Just wondering if anyone else has ever worked with this product.


----------



## Aframe (Mar 24, 2008)

I looked into it for a second floor addition, but decided against it for many of the same reasons. Never got to pricing it out so that was not a factor. 


I think a good place for it would be for a large open rooms where you don't run the risk of it being damaged with walls going up. As long as you could get into the floor from below.


----------



## Bodger (Oct 23, 2008)

Aframe said:


> I looked into it for a second floor addition, but decided against it for many of the same reasons. Never got to pricing it out so that was not a factor.
> 
> 
> I think a good place for it would be for a large open rooms where you don't run the risk of it being damaged with walls going up. As long as you could get into the floor from below.


 It could be accessed from below, but you'd have to isolate a leak area and then cut through the bottom of the plywood. The tubing channels are marked underneath, I'm assuming for that reason and also so you'll knpw where the tubes are from below to avoid damage in the first place.
I think I'll stick with the more conventional radiant heat floor methods in the future. AFTER the framing is done, and everything else that can be.


----------



## JenRan (Jun 20, 2007)

Watched warmboard going in on a house next door to one I was building. Looked time consuming as you have to follow the predetermined layout. I also don't like the fact that tubes are there for the duration. I envision the drywall screw making its way next to a tube and puncturing the tube.

Found this product on the internet, never had a chance to use it but it looks like a good alternative:

http://www.gcsradiantheat.com/


----------



## genecarp (Mar 16, 2008)

Did a similar system some years ago, it was only about 5/8'', not a subfloor, we used it as a second layer. it was the best product choice for our application, we installed braz walnut over the radiant. A bit hairy nailing the floor, but a nice system overall.


----------



## wyoming 1 (May 7, 2008)

You donot have to run warm board under your walls you can have it set up room by room so you can have different zones. With Warm board they recomend using alpex or kitec it has the aluminum in the tube.I believe they also make a router tip so you can cut the radius in the end of the run so you do not have to run it under the walls. We usallly do an under the floor install using aluminum plates but I just went and looked at a solar heat job the other day and they had used warm board. I have a friend that sells radiant heat systems I will call him and get some more info and post back


----------



## Bodger (Oct 23, 2008)

wyoming 1 said:


> You donot have to run warm board under your walls you can have it set up room by room so you can have different zones. With Warm board they recomend using alpex or kitec it has the aluminum in the tube.I believe they also make a router tip so you can cut the radius in the end of the run so you do not have to run it under the walls. We usallly do an under the floor install using aluminum plates but I just went and looked at a solar heat job the other day and they had used warm board. I have a friend that sells radiant heat systems I will call him and get some more info and post back


Thanks. I had problems with the Warmboard company itself as well. They were sent project floor plans from which to formulate their layout plan. Very necessary because the routed grooves for the tubing are supposed to be kept away from the sole plates by about 6 inches. 

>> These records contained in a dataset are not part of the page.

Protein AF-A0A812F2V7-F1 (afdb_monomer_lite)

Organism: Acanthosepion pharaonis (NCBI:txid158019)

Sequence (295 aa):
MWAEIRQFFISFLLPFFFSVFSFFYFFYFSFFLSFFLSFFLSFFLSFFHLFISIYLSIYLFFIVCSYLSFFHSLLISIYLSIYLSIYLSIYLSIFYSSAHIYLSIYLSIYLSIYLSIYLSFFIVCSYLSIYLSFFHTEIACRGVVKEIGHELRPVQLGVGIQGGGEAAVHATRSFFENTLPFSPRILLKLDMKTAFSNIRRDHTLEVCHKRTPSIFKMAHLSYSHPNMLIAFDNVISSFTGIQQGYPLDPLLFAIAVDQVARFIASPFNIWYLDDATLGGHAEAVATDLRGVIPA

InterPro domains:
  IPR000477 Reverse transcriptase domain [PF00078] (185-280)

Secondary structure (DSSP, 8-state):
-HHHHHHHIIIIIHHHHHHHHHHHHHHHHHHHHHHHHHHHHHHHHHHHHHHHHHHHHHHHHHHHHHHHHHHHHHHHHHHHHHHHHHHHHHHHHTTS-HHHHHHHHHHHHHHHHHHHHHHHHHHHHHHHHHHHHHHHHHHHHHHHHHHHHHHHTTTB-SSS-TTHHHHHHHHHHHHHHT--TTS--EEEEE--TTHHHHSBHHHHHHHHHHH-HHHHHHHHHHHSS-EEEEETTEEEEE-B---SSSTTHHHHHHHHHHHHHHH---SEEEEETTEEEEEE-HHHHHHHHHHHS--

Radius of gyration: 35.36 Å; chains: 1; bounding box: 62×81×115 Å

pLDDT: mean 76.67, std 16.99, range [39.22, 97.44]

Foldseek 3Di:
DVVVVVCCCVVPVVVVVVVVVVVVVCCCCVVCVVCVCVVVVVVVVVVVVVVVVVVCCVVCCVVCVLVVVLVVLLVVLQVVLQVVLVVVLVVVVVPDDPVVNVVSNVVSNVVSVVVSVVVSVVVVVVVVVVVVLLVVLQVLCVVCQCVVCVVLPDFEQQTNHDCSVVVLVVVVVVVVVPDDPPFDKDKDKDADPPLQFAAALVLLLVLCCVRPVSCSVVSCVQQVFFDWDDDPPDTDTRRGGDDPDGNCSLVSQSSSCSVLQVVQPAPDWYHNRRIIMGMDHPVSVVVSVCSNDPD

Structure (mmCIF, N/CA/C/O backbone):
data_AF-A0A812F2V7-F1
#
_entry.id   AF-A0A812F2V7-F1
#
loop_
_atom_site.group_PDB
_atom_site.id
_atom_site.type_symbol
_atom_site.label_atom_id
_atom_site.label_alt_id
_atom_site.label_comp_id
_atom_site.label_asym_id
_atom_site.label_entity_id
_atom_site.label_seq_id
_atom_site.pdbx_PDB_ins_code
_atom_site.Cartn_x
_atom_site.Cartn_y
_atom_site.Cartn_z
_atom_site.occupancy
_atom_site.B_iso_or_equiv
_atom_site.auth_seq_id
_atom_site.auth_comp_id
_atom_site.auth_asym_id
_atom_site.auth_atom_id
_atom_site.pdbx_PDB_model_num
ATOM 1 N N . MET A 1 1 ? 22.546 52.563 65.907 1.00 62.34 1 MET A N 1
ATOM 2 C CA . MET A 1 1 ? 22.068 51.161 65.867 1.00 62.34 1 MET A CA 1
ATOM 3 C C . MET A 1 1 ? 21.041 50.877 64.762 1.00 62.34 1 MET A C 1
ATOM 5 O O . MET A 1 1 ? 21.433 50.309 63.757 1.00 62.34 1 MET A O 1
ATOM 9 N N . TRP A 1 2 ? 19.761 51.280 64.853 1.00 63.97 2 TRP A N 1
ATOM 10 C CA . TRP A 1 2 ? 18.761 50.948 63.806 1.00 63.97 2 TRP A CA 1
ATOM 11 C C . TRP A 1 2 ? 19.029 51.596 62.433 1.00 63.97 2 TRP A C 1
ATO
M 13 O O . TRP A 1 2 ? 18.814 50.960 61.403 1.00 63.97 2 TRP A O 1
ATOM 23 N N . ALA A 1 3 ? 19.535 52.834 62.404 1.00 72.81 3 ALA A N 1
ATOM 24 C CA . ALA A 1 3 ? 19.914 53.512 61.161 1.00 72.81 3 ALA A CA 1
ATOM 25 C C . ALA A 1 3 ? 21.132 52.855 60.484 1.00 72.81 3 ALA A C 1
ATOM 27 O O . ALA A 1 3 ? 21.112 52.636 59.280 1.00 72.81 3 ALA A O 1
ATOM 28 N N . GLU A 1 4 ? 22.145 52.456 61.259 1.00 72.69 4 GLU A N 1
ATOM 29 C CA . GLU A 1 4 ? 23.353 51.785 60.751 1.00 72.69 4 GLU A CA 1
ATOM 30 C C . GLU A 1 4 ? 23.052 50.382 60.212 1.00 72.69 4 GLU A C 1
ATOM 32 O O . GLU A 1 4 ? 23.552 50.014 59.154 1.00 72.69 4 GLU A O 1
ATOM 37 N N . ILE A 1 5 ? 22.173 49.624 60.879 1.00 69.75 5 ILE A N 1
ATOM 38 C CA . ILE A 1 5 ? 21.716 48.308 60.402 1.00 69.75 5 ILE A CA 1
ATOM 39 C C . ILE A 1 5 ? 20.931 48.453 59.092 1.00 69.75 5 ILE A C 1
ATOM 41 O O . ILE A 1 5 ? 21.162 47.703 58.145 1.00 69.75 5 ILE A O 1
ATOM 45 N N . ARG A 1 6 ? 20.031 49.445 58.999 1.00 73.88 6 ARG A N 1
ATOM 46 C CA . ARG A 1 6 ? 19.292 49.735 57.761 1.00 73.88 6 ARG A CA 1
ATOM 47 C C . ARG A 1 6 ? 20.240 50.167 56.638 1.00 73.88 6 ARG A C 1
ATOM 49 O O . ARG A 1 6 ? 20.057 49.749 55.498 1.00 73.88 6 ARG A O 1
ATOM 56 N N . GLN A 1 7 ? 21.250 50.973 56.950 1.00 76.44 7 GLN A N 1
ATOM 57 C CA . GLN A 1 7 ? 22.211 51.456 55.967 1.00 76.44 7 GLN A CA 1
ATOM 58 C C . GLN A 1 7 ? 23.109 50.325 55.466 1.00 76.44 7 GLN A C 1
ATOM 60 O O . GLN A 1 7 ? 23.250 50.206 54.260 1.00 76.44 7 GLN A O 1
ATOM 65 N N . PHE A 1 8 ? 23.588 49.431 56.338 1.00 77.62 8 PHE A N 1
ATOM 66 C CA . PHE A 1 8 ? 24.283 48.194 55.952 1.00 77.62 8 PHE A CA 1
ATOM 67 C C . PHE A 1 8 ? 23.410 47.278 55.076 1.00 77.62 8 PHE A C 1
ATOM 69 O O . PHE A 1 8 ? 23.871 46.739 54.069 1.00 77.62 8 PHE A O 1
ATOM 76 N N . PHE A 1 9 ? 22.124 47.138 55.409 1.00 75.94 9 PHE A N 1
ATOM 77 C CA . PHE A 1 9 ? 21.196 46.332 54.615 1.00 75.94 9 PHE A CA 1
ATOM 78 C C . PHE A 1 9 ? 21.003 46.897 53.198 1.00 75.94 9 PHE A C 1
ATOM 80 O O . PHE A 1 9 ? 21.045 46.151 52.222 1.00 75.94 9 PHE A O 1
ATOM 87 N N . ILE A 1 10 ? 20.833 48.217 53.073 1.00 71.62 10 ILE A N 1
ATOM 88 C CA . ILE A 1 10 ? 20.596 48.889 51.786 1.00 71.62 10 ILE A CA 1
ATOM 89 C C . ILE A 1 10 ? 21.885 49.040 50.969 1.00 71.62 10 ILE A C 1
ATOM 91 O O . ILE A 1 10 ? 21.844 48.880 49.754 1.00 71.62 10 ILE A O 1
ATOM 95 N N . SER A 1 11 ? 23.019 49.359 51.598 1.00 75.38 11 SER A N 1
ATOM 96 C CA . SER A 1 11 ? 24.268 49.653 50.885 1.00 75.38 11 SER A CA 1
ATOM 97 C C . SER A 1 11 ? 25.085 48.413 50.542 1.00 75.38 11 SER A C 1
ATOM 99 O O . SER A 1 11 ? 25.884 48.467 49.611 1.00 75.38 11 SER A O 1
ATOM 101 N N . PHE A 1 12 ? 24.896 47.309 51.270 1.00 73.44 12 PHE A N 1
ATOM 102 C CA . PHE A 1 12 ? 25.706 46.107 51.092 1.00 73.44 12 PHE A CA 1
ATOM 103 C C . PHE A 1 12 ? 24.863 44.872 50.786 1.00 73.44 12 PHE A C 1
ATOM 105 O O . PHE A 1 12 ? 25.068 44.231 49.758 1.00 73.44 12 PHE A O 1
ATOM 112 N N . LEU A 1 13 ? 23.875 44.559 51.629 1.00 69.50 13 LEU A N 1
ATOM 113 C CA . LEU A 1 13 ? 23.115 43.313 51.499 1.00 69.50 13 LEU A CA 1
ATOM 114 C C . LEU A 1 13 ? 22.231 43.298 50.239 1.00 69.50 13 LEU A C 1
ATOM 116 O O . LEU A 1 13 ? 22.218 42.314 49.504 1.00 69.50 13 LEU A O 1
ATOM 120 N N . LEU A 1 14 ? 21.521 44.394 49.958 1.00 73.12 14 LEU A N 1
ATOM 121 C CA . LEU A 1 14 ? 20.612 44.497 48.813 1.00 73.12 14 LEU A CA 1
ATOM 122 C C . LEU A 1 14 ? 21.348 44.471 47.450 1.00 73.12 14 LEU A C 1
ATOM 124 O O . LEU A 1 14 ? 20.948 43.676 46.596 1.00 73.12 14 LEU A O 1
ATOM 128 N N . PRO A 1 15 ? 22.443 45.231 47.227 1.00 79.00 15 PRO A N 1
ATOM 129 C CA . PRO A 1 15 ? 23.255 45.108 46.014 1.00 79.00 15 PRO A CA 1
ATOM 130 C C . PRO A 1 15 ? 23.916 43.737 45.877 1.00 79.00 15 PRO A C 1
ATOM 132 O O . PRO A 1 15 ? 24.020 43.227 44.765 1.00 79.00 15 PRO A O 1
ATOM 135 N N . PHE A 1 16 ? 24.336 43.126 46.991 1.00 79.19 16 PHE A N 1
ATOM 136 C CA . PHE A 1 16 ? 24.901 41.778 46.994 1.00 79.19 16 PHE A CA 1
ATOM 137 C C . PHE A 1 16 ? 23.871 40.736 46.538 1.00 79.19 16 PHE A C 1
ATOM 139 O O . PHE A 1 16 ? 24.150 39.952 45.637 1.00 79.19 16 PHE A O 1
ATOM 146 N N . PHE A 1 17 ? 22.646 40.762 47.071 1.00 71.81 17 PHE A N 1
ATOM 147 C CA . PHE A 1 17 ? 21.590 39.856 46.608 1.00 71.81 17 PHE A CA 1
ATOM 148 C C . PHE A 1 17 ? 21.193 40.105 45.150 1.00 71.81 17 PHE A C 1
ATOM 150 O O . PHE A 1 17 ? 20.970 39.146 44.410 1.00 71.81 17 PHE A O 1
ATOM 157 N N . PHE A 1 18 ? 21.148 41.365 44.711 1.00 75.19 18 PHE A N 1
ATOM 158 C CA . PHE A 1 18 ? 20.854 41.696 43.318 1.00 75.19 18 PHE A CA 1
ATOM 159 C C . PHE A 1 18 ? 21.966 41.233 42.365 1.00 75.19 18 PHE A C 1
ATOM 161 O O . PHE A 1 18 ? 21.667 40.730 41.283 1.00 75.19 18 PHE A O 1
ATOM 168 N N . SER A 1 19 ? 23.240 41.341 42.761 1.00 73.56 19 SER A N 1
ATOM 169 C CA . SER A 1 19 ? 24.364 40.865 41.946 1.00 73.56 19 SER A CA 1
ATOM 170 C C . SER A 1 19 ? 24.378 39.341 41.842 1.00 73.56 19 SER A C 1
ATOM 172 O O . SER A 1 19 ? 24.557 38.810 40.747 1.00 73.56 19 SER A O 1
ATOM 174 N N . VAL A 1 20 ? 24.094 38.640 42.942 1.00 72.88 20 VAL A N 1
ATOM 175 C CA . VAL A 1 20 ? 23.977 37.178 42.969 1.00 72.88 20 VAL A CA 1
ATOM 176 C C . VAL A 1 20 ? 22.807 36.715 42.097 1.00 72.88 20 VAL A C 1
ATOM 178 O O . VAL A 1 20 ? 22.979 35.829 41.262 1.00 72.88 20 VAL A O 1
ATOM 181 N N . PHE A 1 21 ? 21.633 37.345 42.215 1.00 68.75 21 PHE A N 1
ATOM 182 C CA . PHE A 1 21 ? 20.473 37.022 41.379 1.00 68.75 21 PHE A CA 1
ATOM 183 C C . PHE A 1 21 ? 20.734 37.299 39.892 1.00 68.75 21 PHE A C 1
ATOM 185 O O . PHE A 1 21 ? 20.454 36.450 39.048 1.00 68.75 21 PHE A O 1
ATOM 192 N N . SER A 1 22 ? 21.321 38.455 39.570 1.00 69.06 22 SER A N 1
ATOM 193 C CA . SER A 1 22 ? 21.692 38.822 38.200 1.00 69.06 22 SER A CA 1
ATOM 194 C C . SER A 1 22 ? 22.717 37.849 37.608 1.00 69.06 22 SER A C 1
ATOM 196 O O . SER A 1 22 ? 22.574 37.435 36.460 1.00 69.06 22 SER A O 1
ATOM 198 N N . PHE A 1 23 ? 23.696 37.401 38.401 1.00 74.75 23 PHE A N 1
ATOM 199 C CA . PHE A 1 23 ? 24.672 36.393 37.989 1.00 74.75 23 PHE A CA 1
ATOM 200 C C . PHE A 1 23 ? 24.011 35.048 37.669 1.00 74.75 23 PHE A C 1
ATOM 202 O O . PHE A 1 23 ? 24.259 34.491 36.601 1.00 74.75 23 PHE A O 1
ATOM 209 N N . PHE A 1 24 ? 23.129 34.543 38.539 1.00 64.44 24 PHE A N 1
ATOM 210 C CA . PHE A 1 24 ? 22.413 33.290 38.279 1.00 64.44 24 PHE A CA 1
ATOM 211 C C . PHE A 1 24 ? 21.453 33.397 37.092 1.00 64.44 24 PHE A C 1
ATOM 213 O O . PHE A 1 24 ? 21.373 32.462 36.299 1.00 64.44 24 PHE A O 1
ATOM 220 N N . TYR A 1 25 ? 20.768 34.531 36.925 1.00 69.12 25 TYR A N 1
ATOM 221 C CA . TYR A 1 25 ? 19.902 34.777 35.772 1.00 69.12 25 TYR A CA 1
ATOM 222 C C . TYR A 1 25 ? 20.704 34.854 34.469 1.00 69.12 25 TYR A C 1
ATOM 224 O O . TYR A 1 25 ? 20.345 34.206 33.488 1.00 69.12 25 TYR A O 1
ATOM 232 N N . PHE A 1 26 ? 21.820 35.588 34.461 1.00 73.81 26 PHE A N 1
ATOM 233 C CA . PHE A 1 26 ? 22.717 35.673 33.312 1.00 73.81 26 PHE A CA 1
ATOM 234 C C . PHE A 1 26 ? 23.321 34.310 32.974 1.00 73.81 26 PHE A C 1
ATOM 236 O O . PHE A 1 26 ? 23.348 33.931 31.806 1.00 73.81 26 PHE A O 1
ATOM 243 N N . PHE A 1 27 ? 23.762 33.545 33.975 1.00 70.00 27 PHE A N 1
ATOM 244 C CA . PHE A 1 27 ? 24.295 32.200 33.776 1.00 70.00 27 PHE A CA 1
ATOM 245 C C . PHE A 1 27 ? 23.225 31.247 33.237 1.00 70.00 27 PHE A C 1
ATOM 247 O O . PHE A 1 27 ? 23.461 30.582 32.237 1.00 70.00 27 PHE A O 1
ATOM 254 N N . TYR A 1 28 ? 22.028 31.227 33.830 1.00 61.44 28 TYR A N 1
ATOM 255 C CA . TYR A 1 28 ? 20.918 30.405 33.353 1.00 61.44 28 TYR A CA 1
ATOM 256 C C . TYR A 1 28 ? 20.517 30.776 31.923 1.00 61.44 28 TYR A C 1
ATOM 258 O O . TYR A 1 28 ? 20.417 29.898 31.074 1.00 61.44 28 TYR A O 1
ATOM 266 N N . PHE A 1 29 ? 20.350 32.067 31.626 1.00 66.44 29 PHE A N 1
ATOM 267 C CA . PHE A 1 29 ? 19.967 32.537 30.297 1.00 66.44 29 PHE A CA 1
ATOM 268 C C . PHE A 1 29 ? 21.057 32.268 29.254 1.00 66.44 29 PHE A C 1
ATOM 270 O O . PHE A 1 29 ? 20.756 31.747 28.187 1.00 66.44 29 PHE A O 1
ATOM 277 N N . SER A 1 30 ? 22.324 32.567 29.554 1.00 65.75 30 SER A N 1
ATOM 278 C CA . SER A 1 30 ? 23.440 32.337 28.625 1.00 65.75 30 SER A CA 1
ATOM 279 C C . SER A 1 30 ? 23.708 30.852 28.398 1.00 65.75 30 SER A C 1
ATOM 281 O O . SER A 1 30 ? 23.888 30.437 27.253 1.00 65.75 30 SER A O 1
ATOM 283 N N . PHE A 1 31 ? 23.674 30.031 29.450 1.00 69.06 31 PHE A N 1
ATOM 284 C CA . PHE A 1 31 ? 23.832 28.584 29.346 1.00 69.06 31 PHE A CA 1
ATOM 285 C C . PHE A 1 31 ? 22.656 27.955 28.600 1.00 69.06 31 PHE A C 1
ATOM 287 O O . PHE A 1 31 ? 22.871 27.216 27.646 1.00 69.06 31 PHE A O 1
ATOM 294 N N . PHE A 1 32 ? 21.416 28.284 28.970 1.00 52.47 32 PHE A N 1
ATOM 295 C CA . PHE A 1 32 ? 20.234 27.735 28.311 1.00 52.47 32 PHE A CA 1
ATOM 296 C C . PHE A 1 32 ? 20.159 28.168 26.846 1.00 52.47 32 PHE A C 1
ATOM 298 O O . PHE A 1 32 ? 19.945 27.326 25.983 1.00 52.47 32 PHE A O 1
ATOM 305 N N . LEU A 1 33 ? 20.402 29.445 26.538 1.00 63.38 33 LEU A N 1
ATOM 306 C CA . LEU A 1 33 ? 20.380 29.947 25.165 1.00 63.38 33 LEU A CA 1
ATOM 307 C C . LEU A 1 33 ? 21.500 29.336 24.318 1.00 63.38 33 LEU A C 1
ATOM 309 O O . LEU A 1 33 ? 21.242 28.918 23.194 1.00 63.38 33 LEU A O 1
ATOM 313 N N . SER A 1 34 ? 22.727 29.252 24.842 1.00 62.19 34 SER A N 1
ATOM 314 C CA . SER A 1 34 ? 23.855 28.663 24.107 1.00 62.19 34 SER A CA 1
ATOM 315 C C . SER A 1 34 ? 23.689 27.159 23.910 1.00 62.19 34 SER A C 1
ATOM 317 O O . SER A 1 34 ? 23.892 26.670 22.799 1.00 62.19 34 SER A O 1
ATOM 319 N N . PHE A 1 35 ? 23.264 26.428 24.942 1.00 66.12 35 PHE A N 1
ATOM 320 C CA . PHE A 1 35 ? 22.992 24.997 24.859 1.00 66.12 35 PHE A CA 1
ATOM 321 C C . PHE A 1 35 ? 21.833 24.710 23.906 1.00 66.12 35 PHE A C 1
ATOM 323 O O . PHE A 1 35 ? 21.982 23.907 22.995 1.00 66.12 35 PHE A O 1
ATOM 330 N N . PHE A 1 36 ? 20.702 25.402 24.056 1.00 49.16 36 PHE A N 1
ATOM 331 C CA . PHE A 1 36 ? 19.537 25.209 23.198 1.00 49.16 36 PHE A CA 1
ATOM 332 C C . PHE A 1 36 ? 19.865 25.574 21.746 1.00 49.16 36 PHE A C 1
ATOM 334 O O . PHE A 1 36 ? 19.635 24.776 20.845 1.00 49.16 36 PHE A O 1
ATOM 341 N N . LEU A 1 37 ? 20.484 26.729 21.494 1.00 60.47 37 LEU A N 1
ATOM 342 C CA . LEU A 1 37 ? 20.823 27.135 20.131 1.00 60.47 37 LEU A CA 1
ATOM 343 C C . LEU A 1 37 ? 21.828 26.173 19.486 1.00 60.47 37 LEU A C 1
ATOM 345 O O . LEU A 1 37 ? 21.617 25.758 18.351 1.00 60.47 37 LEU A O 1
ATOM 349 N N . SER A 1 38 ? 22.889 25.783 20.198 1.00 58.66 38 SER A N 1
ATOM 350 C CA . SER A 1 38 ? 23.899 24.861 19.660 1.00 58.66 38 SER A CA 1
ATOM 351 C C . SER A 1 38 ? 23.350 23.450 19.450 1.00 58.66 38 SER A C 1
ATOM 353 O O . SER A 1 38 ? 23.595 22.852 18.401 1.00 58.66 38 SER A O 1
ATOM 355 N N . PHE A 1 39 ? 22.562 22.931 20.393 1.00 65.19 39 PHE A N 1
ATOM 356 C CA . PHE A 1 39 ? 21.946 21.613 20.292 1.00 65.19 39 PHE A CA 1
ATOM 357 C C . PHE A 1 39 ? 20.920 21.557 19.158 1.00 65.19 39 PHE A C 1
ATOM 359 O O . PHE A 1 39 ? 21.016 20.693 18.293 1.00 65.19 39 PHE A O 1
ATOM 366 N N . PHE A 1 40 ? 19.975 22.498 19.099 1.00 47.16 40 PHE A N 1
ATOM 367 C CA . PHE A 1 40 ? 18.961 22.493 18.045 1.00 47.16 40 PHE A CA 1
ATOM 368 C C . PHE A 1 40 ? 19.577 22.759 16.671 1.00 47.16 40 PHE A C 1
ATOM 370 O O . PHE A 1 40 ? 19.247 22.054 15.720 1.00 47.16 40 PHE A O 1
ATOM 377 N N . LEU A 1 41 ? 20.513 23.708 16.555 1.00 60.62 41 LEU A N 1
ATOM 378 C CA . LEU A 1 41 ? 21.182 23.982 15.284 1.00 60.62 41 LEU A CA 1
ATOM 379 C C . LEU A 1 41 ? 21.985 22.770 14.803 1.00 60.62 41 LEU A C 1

Warmboard's CAD did not match the plans, their material take-off was incorrect and I got shorted on sheets so I had to wait for a shipment from Sacramento which set back my sub-floor install by ten days. Even if the plan is correct, there is some custom routing that has to be done and they send a template and router bit with a follower bearing. 

Of course there were design changes which meant I had to set sole plates right over the tubing, and then the tile contractor's crew set DensShield and blew a few coarse thread screws right through the tubing.
I just got the system up and running and I'm keeping it on to insure there are no leaks prior to installing the engineered flooring.
All in all, I would avoid this product for use throughout an entire house. Too fragile for the construction going on, and too difficult for morons to avoid with their screw guns and auger bits.


----------



## wyoming 1 (May 7, 2008)

Thats what I was going to check on I thought they made a router and template but was not positive. Its biggest benefit is it is suppose to warm the house quicker


----------



## Bodger (Oct 23, 2008)

wyoming 1 said:


> Thats what I was going to check on I thought they made a router and template but was not positive. Its biggest benefit is it is suppose to warm the house quicker


 The faster warm-up is one of their selling points for sure, apparently they tout the sheet metal top layer as the reason why their product is better. I've installed this into a house 1 1/2 miles from the beach, and their is no other HVAC involved, just the radiant heat floors. No AC and no air exchange capabilities as you would have with an FAU. 
I pointed out to the architect and HO early on that anything that heats faster due to a metal top layer will probably cool slower as well. I can see this being a problem in LA where it can be 60 degrees in the morning and then 80 degrees pretty quick. And windows always open to provide ventilation, sounds l;ike a lot of smog dust to clean to me.
Whatever, I'm just a grunt and what do I know. I'm covered in any case, let them go with form over function. I hope they are constantly pleased with not seeing any ducts or mechanical soffits as they clean dust and walk on a hot floor when they should be enjying A/C


----------



## Aframe (Mar 24, 2008)

"I_t could be accessed from below, but you'd have to isolate a leak area and then cut through the bottom of the plywood. The tubing channels are marked underneath, I'm assuming for that reason and also so you'll knpw where the tubes are from below to avoid damage in the first place._"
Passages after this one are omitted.